To date, there are only very few reports (34–36) providing high-resolution information on both the secondary structure and backbone dynamics of soluble aggregates in the absence of stabilizing detergents. Characterization of both the dynamics and conformation of soluble aggregates is important to better understand their solution behavior and potential pathogenicity.

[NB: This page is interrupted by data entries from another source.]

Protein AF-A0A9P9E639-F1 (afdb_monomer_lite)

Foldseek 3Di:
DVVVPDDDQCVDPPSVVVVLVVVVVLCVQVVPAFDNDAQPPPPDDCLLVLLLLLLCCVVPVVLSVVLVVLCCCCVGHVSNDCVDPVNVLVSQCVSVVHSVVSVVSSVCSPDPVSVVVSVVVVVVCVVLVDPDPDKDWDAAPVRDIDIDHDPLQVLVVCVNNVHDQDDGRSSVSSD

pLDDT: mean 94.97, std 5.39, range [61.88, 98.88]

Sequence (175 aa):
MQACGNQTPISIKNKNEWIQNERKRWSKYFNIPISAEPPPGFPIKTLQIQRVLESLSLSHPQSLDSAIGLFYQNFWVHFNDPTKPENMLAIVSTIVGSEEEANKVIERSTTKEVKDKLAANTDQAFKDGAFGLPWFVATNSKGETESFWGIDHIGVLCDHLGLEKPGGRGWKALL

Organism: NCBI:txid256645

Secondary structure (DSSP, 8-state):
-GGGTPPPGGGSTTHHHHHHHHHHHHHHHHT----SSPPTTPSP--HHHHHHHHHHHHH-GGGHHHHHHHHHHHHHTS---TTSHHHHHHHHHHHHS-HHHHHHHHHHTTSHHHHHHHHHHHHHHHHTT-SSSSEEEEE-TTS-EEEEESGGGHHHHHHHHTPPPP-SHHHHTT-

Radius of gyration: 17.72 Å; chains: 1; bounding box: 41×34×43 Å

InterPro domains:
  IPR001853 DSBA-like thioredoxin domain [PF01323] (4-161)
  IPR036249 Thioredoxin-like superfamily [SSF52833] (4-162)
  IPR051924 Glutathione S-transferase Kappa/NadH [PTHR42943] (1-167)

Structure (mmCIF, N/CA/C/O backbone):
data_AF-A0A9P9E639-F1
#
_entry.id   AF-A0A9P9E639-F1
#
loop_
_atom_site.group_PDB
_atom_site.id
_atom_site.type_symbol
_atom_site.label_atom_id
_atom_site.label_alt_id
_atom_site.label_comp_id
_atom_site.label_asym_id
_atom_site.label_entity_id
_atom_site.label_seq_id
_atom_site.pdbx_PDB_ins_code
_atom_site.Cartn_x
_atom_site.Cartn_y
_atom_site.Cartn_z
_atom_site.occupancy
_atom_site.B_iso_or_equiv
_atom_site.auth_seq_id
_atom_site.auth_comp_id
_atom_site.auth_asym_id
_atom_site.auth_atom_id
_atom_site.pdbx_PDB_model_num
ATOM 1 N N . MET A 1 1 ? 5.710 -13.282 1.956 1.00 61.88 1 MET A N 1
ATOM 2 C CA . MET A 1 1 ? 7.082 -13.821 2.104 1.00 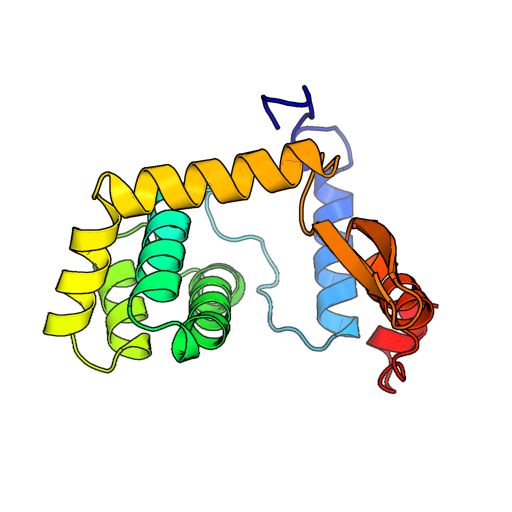61.88 1 MET A CA 1
ATOM 3 C C . MET A 1 1 ? 7.068 -15.249 2.617 1.00 61.88 1 MET A C 1
ATOM 5 O O . MET A 1 1 ? 7.470 -16.115 1.862 1.00 61.88 1 MET A O 1
ATOM 9 N N . GLN A 1 2 ? 6.556 -15.532 3.823 1.00 73.81 2 GLN A N 1
ATOM 10 C CA . GLN A 1 2 ? 6.579 -16.903 4.359 1.00 73.81 2 GLN A CA 1
ATOM 11 C C . GLN A 1 2 ? 5.818 -17.915 3.484 1.00 73.81 2 GLN A C 1
ATOM 13 O O . GLN A 1 2 ? 6.363 -18.971 3.187 1.00 73.81 2 GLN A O 1
ATOM 18 N N . ALA A 1 3 ? 4.617 -17.564 3.009 1.00 81.31 3 ALA A N 1
ATOM 19 C CA . ALA A 1 3 ? 3.788 -18.451 2.185 1.00 81.31 3 ALA A CA 1
ATOM 20 C C . ALA A 1 3 ? 4.437 -18.865 0.847 1.00 81.31 3 ALA A C 1
ATOM 22 O O . ALA A 1 3 ? 4.158 -19.944 0.343 1.00 81.31 3 ALA A O 1
ATOM 23 N N . CYS A 1 4 ? 5.330 -18.037 0.295 1.00 85.50 4 CYS A N 1
ATOM 24 C CA . CYS A 1 4 ? 6.027 -18.291 -0.969 1.00 85.50 4 CYS A CA 1
ATOM 25 C C . CYS A 1 4 ? 7.536 -18.551 -0.796 1.00 85.50 4 CYS A C 1
ATOM 27 O O . CYS A 1 4 ? 8.268 -18.577 -1.780 1.00 85.50 4 CYS A O 1
ATOM 29 N N . GLY A 1 5 ? 8.032 -18.677 0.442 1.00 86.31 5 GLY A N 1
ATOM 30 C CA . GLY A 1 5 ? 9.463 -18.849 0.734 1.00 86.31 5 GLY A CA 1
ATOM 31 C C . GLY A 1 5 ? 10.365 -17.680 0.307 1.00 86.31 5 GLY A C 1
ATOM 32 O O . GLY A 1 5 ? 11.586 -17.828 0.291 1.00 86.31 5 GLY A O 1
ATOM 33 N N . ASN A 1 6 ? 9.796 -16.522 -0.048 1.00 87.19 6 ASN A N 1
ATOM 34 C CA . ASN A 1 6 ? 10.566 -15.396 -0.570 1.00 87.19 6 ASN A CA 1
ATOM 35 C C . ASN A 1 6 ? 11.366 -14.699 0.545 1.00 87.19 6 ASN A C 1
ATOM 37 O O . ASN A 1 6 ? 10.830 -14.417 1.621 1.00 87.19 6 ASN A O 1
ATOM 41 N N . GLN A 1 7 ? 12.635 -14.390 0.272 1.00 87.12 7 GLN A N 1
ATOM 42 C CA . GLN A 1 7 ? 13.529 -13.680 1.188 1.00 87.12 7 GLN A CA 1
ATOM 43 C C . GLN A 1 7 ? 13.479 -12.173 0.942 1.00 87.12 7 GLN A C 1
ATOM 45 O O . GLN A 1 7 ? 13.467 -11.717 -0.203 1.00 87.12 7 GLN A O 1
ATOM 50 N N . THR A 1 8 ? 13.508 -11.381 2.016 1.00 86.94 8 THR A N 1
ATOM 51 C CA . THR A 1 8 ? 13.498 -9.919 1.910 1.00 86.94 8 THR A CA 1
ATOM 52 C C . THR A 1 8 ? 14.713 -9.435 1.108 1.00 86.94 8 THR A C 1
ATOM 54 O O . THR A 1 8 ? 15.845 -9.682 1.519 1.00 86.94 8 THR A O 1
ATOM 57 N N . PRO A 1 9 ? 14.540 -8.679 0.009 1.00 90.94 9 PRO A N 1
ATOM 58 C CA . PRO A 1 9 ? 15.664 -8.261 -0.830 1.00 90.94 9 PRO A CA 1
ATOM 59 C C . PRO A 1 9 ? 16.753 -7.474 -0.089 1.00 90.94 9 PRO A C 1
ATOM 61 O O . PRO A 1 9 ? 17.924 -7.595 -0.431 1.00 90.94 9 PRO A O 1
ATOM 64 N N . ILE A 1 10 ? 16.389 -6.709 0.947 1.00 89.00 10 ILE A N 1
ATOM 65 C CA . ILE A 1 10 ? 17.329 -5.886 1.724 1.00 89.00 10 ILE A CA 1
ATOM 66 C C . ILE A 1 10 ? 18.364 -6.710 2.507 1.00 89.00 10 ILE A C 1
ATOM 68 O O . ILE A 1 10 ? 19.442 -6.205 2.798 1.00 89.00 10 ILE A O 1
ATOM 72 N N . SER A 1 11 ? 18.072 -7.978 2.826 1.00 89.88 11 SER A N 1
ATOM 73 C CA . SER A 1 11 ? 19.016 -8.857 3.530 1.00 89.88 11 SER A CA 1
ATOM 74 C C . SER A 1 11 ? 20.016 -9.538 2.593 1.00 89.88 11 SER A C 1
ATOM 76 O O . SER A 1 11 ? 20.891 -10.265 3.054 1.00 89.88 11 SER A O 1
ATOM 78 N N . ILE A 1 12 ? 19.895 -9.337 1.278 1.00 92.75 12 ILE A N 1
ATOM 79 C CA . ILE A 1 12 ? 20.784 -9.928 0.277 1.00 92.75 12 ILE A CA 1
ATOM 80 C C . ILE A 1 12 ? 21.929 -8.948 -0.007 1.00 92.75 12 ILE A C 1
ATOM 82 O O . ILE A 1 12 ? 21.698 -7.764 -0.268 1.00 92.75 12 ILE A O 1
ATOM 86 N N . LYS A 1 13 ? 23.173 -9.450 0.011 1.00 92.88 13 LYS A N 1
ATOM 87 C CA . LYS A 1 13 ? 24.381 -8.661 -0.287 1.00 92.88 13 LYS A CA 1
ATOM 88 C C . LYS A 1 13 ? 24.199 -7.851 -1.582 1.00 92.88 13 LYS A C 1
ATOM 90 O O . LYS A 1 13 ? 23.664 -8.361 -2.563 1.00 92.88 13 LYS A O 1
ATOM 95 N N . ASN A 1 14 ? 24.640 -6.592 -1.572 1.00 94.75 14 ASN A N 1
ATOM 96 C CA . ASN A 1 14 ? 24.522 -5.592 -2.649 1.00 94.75 14 ASN A CA 1
ATOM 97 C C . ASN A 1 14 ? 23.089 -5.129 -2.997 1.00 94.75 14 ASN A C 1
ATOM 99 O O . ASN A 1 14 ? 22.926 -4.018 -3.500 1.00 94.75 14 ASN A O 1
ATOM 103 N N . LYS A 1 15 ? 22.034 -5.911 -2.717 1.00 95.00 15 LYS A N 1
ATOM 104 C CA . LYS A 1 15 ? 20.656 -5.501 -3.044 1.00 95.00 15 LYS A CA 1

Here, we focus on the secondary structure and backbone dynamics of a model soluble nonfibrillar protein aggregate by high-resolution NMR in the absence of any detergents or cosolvents. Apomyoglobin (apoMb; see Fig. 1) from sperm whale is an excellent example of a globular monomeric protein that undergoes aggregation under particular conditions. This protein is well characterized and has been extensively employed as a model α-helical fold in a large variety of biophysical studies. While full-length native apoMb lacks any elements of β-strand secondary structure, C-terminal truncation results in a loss of the ability to fold, and in oligomerization accompanied by β-strand formation (37). Additionally, even full-length apoMb has been reported to display a tendency to aggregate under both nonnative (22) and nativelike (26) conditions. The apomyoglobin amino-acid sequence is capable of forming species of various association states bearing either nativelike or nonnative secondary structure, depending upon environmental conditions and the presence or absence of its C-terminal residues (26).

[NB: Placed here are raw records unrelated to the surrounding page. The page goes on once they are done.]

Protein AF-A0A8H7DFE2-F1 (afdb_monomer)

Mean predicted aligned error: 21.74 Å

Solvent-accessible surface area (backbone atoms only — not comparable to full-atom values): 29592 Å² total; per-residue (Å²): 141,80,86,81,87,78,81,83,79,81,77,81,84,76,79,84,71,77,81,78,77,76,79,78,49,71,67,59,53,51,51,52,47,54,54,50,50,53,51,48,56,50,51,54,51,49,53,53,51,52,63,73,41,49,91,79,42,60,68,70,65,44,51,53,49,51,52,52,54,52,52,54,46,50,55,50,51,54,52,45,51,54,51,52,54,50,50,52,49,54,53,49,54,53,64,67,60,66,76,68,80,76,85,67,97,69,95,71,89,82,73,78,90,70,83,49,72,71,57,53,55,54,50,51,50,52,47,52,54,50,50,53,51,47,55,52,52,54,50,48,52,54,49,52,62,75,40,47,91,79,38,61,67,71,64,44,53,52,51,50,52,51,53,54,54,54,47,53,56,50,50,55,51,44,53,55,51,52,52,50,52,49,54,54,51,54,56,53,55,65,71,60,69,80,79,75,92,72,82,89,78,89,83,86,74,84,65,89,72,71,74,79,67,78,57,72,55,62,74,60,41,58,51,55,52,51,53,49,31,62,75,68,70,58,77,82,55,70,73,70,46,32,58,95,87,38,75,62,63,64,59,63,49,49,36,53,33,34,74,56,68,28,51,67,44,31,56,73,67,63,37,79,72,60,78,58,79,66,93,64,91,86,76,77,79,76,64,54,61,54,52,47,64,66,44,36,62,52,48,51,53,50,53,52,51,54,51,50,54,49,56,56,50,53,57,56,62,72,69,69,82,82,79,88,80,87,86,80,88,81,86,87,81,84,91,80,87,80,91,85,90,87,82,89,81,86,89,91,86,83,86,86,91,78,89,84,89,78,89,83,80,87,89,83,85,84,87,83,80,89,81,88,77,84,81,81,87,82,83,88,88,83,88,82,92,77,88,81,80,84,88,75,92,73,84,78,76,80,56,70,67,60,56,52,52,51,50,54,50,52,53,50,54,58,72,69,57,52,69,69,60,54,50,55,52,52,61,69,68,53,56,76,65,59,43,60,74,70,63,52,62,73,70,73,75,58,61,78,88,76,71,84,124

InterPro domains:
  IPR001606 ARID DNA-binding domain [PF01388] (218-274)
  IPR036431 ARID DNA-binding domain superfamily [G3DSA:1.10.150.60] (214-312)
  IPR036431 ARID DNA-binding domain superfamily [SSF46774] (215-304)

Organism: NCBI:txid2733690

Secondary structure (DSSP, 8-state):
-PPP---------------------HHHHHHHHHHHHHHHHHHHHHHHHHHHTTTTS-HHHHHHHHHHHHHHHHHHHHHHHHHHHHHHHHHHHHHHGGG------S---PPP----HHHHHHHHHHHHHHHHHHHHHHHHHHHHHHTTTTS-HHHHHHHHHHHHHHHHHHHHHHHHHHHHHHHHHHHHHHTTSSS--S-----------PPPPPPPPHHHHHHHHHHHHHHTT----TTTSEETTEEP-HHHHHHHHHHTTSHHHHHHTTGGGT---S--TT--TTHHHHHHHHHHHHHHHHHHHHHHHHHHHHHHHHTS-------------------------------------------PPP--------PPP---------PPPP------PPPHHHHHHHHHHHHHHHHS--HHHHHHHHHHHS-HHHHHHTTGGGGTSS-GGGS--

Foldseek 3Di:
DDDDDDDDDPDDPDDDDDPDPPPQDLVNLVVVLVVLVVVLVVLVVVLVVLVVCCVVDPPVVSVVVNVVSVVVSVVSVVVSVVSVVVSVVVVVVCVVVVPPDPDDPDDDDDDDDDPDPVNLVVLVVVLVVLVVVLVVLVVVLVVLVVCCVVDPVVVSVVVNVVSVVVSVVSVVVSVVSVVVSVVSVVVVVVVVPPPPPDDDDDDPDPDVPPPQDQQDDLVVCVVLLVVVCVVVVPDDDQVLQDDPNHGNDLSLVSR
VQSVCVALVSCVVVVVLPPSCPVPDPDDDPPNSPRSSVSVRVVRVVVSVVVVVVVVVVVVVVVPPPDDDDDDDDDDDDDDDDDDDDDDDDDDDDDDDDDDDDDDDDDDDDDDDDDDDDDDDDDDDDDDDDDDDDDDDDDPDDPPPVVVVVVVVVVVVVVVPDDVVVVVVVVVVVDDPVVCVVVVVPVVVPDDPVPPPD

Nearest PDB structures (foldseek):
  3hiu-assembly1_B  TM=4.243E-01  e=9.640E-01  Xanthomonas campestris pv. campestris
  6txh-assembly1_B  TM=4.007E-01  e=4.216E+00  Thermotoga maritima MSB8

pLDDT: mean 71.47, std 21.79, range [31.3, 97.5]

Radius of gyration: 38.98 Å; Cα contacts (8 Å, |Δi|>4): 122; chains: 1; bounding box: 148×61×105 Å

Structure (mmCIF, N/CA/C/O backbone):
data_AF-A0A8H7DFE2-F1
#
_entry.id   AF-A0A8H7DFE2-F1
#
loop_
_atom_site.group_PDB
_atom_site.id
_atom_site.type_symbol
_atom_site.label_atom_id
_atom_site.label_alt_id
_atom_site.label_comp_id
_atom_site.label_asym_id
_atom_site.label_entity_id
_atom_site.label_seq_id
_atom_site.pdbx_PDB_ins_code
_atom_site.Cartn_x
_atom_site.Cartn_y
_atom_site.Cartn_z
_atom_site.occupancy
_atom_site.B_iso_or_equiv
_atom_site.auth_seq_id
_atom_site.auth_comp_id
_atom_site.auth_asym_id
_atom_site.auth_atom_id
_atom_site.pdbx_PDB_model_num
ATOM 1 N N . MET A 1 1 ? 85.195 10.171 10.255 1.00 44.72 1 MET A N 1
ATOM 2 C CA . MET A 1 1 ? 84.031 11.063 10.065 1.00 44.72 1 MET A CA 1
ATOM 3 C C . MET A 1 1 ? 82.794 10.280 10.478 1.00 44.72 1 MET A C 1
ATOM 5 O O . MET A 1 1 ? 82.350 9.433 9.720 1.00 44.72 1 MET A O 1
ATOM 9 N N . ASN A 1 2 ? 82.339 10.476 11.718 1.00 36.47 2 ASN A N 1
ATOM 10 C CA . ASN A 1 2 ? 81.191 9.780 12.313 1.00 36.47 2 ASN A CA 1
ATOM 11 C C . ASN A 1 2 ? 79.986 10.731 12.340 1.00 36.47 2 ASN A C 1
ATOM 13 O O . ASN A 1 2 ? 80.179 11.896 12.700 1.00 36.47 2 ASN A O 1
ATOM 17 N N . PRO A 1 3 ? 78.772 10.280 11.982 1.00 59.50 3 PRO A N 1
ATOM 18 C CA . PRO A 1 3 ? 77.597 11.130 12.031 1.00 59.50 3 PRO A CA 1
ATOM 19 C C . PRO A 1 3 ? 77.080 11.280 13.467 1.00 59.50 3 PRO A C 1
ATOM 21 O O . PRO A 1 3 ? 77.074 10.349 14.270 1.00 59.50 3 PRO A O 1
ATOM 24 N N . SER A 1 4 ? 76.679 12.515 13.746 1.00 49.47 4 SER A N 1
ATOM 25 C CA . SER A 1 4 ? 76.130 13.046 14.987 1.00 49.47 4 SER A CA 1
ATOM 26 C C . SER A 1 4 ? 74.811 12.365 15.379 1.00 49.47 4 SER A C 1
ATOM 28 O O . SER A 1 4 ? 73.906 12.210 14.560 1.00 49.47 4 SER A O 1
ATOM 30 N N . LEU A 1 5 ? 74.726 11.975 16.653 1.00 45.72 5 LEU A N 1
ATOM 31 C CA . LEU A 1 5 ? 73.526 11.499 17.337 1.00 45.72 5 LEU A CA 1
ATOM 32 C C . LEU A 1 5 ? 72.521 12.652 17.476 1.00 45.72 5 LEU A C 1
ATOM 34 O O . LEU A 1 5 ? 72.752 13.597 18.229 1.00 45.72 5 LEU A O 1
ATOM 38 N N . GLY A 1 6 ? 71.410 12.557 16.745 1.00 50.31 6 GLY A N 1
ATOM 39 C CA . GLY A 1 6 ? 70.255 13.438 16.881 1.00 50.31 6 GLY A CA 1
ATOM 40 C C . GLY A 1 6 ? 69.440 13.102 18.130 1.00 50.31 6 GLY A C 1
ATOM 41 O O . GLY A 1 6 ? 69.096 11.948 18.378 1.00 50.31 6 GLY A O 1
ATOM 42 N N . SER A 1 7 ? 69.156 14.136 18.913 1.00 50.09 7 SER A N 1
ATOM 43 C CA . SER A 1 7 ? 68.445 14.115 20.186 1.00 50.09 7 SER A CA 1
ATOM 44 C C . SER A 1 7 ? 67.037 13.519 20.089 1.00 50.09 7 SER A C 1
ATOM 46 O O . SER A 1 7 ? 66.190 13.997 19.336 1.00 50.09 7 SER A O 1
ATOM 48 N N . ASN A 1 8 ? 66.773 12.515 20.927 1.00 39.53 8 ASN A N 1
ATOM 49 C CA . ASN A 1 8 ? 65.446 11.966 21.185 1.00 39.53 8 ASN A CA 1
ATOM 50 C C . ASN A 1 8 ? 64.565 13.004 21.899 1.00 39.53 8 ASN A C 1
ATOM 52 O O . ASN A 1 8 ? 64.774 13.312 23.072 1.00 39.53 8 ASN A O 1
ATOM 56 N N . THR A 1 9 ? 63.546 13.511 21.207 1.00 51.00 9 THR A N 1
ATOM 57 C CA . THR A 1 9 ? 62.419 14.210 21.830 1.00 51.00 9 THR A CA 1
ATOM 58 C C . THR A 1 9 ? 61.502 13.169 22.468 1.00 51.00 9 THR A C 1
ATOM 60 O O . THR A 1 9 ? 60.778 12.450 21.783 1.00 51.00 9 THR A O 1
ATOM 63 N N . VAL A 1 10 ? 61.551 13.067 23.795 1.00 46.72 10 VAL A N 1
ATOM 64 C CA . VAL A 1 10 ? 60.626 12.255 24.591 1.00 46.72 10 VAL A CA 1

The 1-119 fragment of apoMb studied in this work (apoMb119, Fig. 1) lacks only the C-terminal helix, and forms water-soluble aggregates of low oligomeric state (37) with up to 18% nonnative β-strand secondary structure. Preliminary NMR characterization of ApoMb119 done in the absence of any specific resonance assignments focused on the general effect of molecular chaperones on the fragment's solubility (39). The low NMR chemical shift dispersion in the proton dimension of the apoMb119 1H, 15N-HSQC indicates that the residues corresponding to the detectable resonances have a globally unfolded conformation in solution. ApoMb119 resonance intensities increase significantly upon addition of an Hsp70 chaperone analog, supporting the fact that apoMb119 interacts with the chaperone (39).
The soluble apoMb119 aggregates are not fibrillogenic and do not display any significant thioflavin T binding at approximately neutral pH (37). Upon increasing the pH or further chain truncation, however, extended structures characterized by intense thioflavin T fluorescence are formed (37).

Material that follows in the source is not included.